**Work required:** From the entries that follow, copy exactly the lines beginning at the line holding "ATOM 95 C CA" and continuing through the line holding "ATOM 101 C CA".

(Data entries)
=====

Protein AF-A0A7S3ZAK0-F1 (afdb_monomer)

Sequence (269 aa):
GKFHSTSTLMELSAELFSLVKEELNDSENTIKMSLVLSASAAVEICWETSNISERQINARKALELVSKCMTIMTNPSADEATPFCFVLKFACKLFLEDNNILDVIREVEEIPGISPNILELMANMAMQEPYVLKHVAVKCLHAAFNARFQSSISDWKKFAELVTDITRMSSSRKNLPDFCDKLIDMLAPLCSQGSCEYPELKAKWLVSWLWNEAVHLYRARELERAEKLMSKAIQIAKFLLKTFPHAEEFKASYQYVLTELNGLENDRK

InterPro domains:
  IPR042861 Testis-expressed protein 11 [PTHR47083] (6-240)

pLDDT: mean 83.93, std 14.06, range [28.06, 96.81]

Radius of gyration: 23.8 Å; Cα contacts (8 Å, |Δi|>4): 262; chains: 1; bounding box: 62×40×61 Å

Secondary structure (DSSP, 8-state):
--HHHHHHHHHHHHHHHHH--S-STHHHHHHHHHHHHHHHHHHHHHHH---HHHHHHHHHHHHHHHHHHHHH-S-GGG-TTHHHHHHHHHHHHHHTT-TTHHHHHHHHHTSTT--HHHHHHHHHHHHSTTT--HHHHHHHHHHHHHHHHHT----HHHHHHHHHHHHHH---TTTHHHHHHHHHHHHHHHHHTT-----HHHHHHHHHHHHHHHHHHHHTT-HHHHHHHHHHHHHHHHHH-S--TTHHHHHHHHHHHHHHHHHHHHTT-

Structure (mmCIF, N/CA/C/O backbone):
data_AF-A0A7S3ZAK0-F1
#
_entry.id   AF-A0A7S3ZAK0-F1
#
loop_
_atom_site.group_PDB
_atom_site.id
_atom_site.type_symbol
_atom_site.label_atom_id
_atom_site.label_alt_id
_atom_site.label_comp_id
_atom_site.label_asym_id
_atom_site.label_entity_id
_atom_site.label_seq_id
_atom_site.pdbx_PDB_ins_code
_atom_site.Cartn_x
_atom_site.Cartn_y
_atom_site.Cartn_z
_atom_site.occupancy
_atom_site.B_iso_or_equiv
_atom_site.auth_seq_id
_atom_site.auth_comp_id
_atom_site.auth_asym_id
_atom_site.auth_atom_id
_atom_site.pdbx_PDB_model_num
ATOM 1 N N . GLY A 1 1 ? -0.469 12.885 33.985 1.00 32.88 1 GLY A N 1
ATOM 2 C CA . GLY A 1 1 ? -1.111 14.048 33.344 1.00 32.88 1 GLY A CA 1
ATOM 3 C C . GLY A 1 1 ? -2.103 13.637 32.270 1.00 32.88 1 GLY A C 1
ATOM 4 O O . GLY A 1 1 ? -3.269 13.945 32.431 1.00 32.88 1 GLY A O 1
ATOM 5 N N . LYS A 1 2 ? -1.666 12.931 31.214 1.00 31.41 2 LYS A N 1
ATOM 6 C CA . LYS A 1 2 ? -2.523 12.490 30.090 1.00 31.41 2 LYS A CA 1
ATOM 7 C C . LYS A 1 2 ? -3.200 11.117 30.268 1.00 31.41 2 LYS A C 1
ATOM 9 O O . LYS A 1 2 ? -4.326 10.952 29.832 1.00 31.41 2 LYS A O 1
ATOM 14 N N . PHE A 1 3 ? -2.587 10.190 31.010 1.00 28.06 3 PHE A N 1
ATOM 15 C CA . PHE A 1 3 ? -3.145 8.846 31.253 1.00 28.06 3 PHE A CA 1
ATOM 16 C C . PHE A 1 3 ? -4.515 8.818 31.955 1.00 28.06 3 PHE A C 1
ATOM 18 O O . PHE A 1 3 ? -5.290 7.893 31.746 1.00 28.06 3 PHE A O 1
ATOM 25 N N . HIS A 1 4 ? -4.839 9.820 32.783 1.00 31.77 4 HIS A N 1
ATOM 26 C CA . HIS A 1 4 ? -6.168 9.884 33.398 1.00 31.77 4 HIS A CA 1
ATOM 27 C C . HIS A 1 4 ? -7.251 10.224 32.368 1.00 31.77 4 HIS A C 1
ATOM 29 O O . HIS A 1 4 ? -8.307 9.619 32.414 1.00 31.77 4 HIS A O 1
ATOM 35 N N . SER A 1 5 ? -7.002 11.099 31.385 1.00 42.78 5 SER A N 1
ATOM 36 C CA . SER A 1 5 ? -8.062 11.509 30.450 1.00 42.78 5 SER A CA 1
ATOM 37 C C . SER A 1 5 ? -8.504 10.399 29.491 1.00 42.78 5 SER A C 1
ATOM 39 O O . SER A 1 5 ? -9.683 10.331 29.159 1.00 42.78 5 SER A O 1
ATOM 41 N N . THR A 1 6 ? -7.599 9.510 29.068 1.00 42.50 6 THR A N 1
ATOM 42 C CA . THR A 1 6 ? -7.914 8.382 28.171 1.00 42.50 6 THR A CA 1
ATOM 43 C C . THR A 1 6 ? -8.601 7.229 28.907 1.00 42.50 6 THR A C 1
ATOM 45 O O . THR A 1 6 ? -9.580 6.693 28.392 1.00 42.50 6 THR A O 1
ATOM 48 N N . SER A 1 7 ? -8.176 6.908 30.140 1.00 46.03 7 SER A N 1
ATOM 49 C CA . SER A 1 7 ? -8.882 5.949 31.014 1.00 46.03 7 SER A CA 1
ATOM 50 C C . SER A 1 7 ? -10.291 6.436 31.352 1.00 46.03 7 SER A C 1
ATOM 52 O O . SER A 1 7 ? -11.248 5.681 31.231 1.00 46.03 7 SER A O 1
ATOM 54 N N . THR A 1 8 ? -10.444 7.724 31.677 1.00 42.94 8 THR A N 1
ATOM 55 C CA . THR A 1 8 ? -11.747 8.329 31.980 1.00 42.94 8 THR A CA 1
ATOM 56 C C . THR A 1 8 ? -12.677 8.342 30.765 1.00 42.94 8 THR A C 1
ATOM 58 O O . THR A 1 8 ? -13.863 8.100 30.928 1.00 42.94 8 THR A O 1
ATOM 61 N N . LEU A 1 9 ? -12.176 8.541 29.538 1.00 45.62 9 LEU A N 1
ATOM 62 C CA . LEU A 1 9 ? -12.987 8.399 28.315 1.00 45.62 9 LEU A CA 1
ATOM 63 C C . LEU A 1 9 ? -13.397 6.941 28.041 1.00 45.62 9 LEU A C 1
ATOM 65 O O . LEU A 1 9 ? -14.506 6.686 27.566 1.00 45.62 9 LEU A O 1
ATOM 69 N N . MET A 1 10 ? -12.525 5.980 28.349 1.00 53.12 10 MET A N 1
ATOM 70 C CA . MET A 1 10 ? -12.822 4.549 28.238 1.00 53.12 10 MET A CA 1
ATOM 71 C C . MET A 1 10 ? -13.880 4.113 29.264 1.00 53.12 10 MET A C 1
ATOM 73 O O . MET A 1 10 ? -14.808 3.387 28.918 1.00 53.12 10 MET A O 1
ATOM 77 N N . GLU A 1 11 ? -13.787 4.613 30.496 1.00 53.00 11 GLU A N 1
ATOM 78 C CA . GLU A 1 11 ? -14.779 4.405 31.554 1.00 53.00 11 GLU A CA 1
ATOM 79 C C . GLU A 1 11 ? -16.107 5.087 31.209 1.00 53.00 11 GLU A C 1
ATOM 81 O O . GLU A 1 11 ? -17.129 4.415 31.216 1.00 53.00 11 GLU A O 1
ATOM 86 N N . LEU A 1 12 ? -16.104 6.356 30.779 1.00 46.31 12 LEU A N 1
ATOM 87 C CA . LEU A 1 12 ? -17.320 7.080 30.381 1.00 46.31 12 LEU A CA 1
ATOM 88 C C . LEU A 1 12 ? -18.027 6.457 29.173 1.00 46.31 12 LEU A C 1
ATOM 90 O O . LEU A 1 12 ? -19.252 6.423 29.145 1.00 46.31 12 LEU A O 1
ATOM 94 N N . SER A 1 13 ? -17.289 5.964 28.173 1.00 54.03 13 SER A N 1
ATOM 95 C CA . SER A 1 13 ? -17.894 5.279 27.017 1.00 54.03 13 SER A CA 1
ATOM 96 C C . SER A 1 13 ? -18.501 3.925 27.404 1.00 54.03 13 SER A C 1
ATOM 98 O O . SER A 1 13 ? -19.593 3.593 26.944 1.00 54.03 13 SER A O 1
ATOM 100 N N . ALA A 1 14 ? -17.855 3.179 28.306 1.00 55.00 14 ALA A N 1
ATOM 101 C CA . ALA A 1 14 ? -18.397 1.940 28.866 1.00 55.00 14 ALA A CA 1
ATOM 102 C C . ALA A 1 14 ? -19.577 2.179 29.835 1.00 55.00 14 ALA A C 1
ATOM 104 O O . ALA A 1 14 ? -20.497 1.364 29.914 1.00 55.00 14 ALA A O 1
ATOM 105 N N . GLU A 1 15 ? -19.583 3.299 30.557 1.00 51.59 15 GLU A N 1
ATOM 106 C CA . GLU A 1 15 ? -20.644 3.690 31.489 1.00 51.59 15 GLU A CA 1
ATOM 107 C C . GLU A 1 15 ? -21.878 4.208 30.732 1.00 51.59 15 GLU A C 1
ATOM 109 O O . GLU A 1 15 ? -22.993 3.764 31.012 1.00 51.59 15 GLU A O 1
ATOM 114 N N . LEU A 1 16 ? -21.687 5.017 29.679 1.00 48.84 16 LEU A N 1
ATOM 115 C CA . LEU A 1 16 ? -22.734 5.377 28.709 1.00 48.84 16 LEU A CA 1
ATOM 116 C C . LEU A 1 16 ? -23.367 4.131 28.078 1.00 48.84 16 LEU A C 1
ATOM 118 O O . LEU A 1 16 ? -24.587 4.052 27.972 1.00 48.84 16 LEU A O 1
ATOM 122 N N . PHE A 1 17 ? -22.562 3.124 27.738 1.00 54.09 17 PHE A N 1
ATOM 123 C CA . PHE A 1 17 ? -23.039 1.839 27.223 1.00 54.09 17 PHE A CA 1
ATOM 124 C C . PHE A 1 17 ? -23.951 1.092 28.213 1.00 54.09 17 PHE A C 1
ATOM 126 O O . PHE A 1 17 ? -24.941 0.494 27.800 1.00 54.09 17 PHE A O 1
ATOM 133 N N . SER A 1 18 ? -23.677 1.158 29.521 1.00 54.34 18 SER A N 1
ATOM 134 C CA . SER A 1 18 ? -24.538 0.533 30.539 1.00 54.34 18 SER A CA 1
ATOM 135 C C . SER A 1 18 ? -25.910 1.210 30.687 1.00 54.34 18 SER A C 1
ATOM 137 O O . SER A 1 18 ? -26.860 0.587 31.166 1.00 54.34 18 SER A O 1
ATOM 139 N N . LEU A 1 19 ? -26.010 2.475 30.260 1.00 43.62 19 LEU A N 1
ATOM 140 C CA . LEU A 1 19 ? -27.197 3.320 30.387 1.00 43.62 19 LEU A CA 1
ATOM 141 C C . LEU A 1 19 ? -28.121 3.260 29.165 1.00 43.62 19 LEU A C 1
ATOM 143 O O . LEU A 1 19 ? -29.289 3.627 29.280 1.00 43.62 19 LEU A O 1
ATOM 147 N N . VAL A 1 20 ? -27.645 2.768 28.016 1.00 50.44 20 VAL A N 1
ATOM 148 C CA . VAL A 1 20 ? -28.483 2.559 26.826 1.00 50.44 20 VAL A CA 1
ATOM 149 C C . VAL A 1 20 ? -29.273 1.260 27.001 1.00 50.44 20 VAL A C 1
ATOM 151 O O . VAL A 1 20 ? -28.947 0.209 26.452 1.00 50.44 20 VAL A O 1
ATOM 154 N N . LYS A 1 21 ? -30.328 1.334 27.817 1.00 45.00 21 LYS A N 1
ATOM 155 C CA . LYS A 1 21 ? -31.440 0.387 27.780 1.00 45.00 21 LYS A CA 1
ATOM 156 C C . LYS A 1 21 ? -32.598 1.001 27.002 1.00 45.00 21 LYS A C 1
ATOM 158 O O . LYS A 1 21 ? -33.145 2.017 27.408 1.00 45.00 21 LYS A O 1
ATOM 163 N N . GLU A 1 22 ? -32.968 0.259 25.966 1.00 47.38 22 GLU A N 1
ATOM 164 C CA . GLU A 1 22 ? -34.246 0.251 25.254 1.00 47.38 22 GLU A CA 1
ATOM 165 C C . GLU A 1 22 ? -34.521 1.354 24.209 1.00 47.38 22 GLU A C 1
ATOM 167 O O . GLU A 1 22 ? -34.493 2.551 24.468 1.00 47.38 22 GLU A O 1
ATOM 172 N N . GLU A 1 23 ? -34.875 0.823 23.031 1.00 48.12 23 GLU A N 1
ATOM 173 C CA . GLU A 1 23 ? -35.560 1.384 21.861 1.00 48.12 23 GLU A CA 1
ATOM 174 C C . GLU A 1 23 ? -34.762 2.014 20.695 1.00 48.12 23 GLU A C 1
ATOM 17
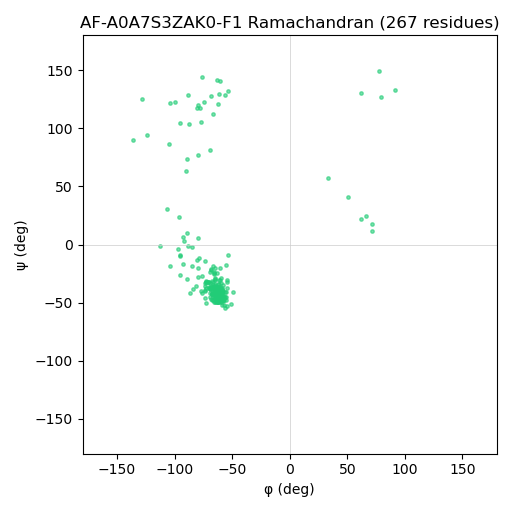6 O O . GLU A 1 23 ? -33.906 2.880 20.844 1.00 48.12 23 GLU A O 1
ATOM 181 N N . LEU A 1 24 ? -35.190 1.573 19.496 1.00 42.94 24 LEU A N 1
ATOM 182 C CA . LEU A 1 24 ? -34.983 2.103 18.138 1.00 42.94 24 LEU A CA 1
ATOM 183 C C . LEU A 1 24 ? -33.620 1.830 17.490 1.00 42.94 24 LEU A C 1
ATOM 185 O O . LEU A 1 24 ? -32.607 1.727 18.160 1.00 42.94 24 LEU A O 1
ATOM 189 N N . ASN A 1 25 ? -33.589 1.701 16.161 1.00 53.59 25 ASN A N 1
ATOM 190 C CA . ASN A 1 25 ? -32.384 1.423 15.356 1.00 53.59 25 ASN A CA 1
ATOM 191 C C . ASN A 1 25 ? -31.233 2.432 15.572 1.00 53.59 25 ASN A C 1
ATOM 193 O O . ASN A 1 25 ? -30.082 2.116 15.272 1.00 53.59 25 ASN A O 1
ATOM 197 N N . ASP A 1 26 ? -31.514 3.609 16.142 1.00 57.09 26 ASP A N 1
ATOM 198 C CA . ASP A 1 26 ? -30.491 4.531 16.654 1.00 57.09 26 ASP A CA 1
ATOM 199 C C . ASP A 1 26 ? -29.639 3.900 17.768 1.00 57.09 26 ASP A C 1
ATOM 201 O O . ASP A 1 26 ? -28.446 4.192 17.870 1.00 57.09 26 ASP A O 1
ATOM 205 N N . SER A 1 27 ? -30.200 2.982 18.562 1.00 69.19 27 SER A N 1
ATOM 206 C CA . SER A 1 27 ? -29.471 2.220 19.579 1.00 69.19 27 SER A CA 1
ATOM 207 C C . SER A 1 27 ? -28.376 1.346 18.970 1.00 69.19 27 SER A C 1
ATOM 209 O O . SER A 1 27 ? -27.279 1.317 19.513 1.00 69.19 27 SER A O 1
ATOM 211 N N . GLU A 1 28 ? -28.599 0.702 17.819 1.00 76.62 28 GLU A N 1
ATOM 212 C CA . GLU A 1 28 ? -27.597 -0.181 17.209 1.00 76.62 28 GLU A CA 1
ATOM 213 C C . GLU A 1 28 ? -26.381 0.615 16.720 1.00 76.62 28 GLU A C 1
ATOM 215 O O . GLU A 1 28 ? -25.241 0.275 17.037 1.00 76.62 28 GLU A O 1
ATOM 220 N N . ASN A 1 29 ? -26.610 1.717 16.001 1.00 75.00 29 ASN A N 1
ATOM 221 C CA . ASN A 1 29 ? -25.532 2.611 15.573 1.00 75.00 29 ASN A CA 1
ATOM 222 C C . ASN A 1 29 ? -24.824 3.254 16.772 1.00 75.00 29 ASN A C 1
ATOM 224 O O . ASN A 1 29 ? -23.595 3.301 16.801 1.00 75.00 29 ASN A O 1
ATOM 228 N N . THR A 1 30 ? -25.569 3.670 17.799 1.00 79.38 30 THR A N 1
ATOM 229 C CA . THR A 1 30 ? -24.991 4.200 19.044 1.00 79.38 30 THR A CA 1
ATOM 230 C C . THR A 1 30 ? -24.130 3.157 19.755 1.00 79.38 30 THR A C 1
ATOM 232 O O . THR A 1 30 ? -23.040 3.482 20.230 1.00 79.38 30 THR A O 1
ATOM 235 N N . ILE A 1 31 ? -24.565 1.895 19.782 1.00 82.69 31 ILE A N 1
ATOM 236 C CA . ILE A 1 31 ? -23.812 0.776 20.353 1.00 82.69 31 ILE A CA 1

=====

**Worked solution:**
ATOM 95 C CA . SER A 1 13 ? -17.894 5.279 27.017 1.00 54.03 13 SER A CA 1
ATOM 96 C C . SER A 1 13 ? -18.501 3.925 27.404 1.00 54.03 13 SER A C 1
ATOM 98 O O . SER A 1 13 ? -19.593 3.593 26.944 1.00 54.03 13 SER A O 1
ATOM 100 N N . ALA A 1 14 ? -17.855 3.179 28.306 1.00 55.00 14 ALA A N 1
ATOM 101 C CA . ALA A 1 14 ? -18.397 1.940 28.866 1.00 55.00 14 ALA A CA 1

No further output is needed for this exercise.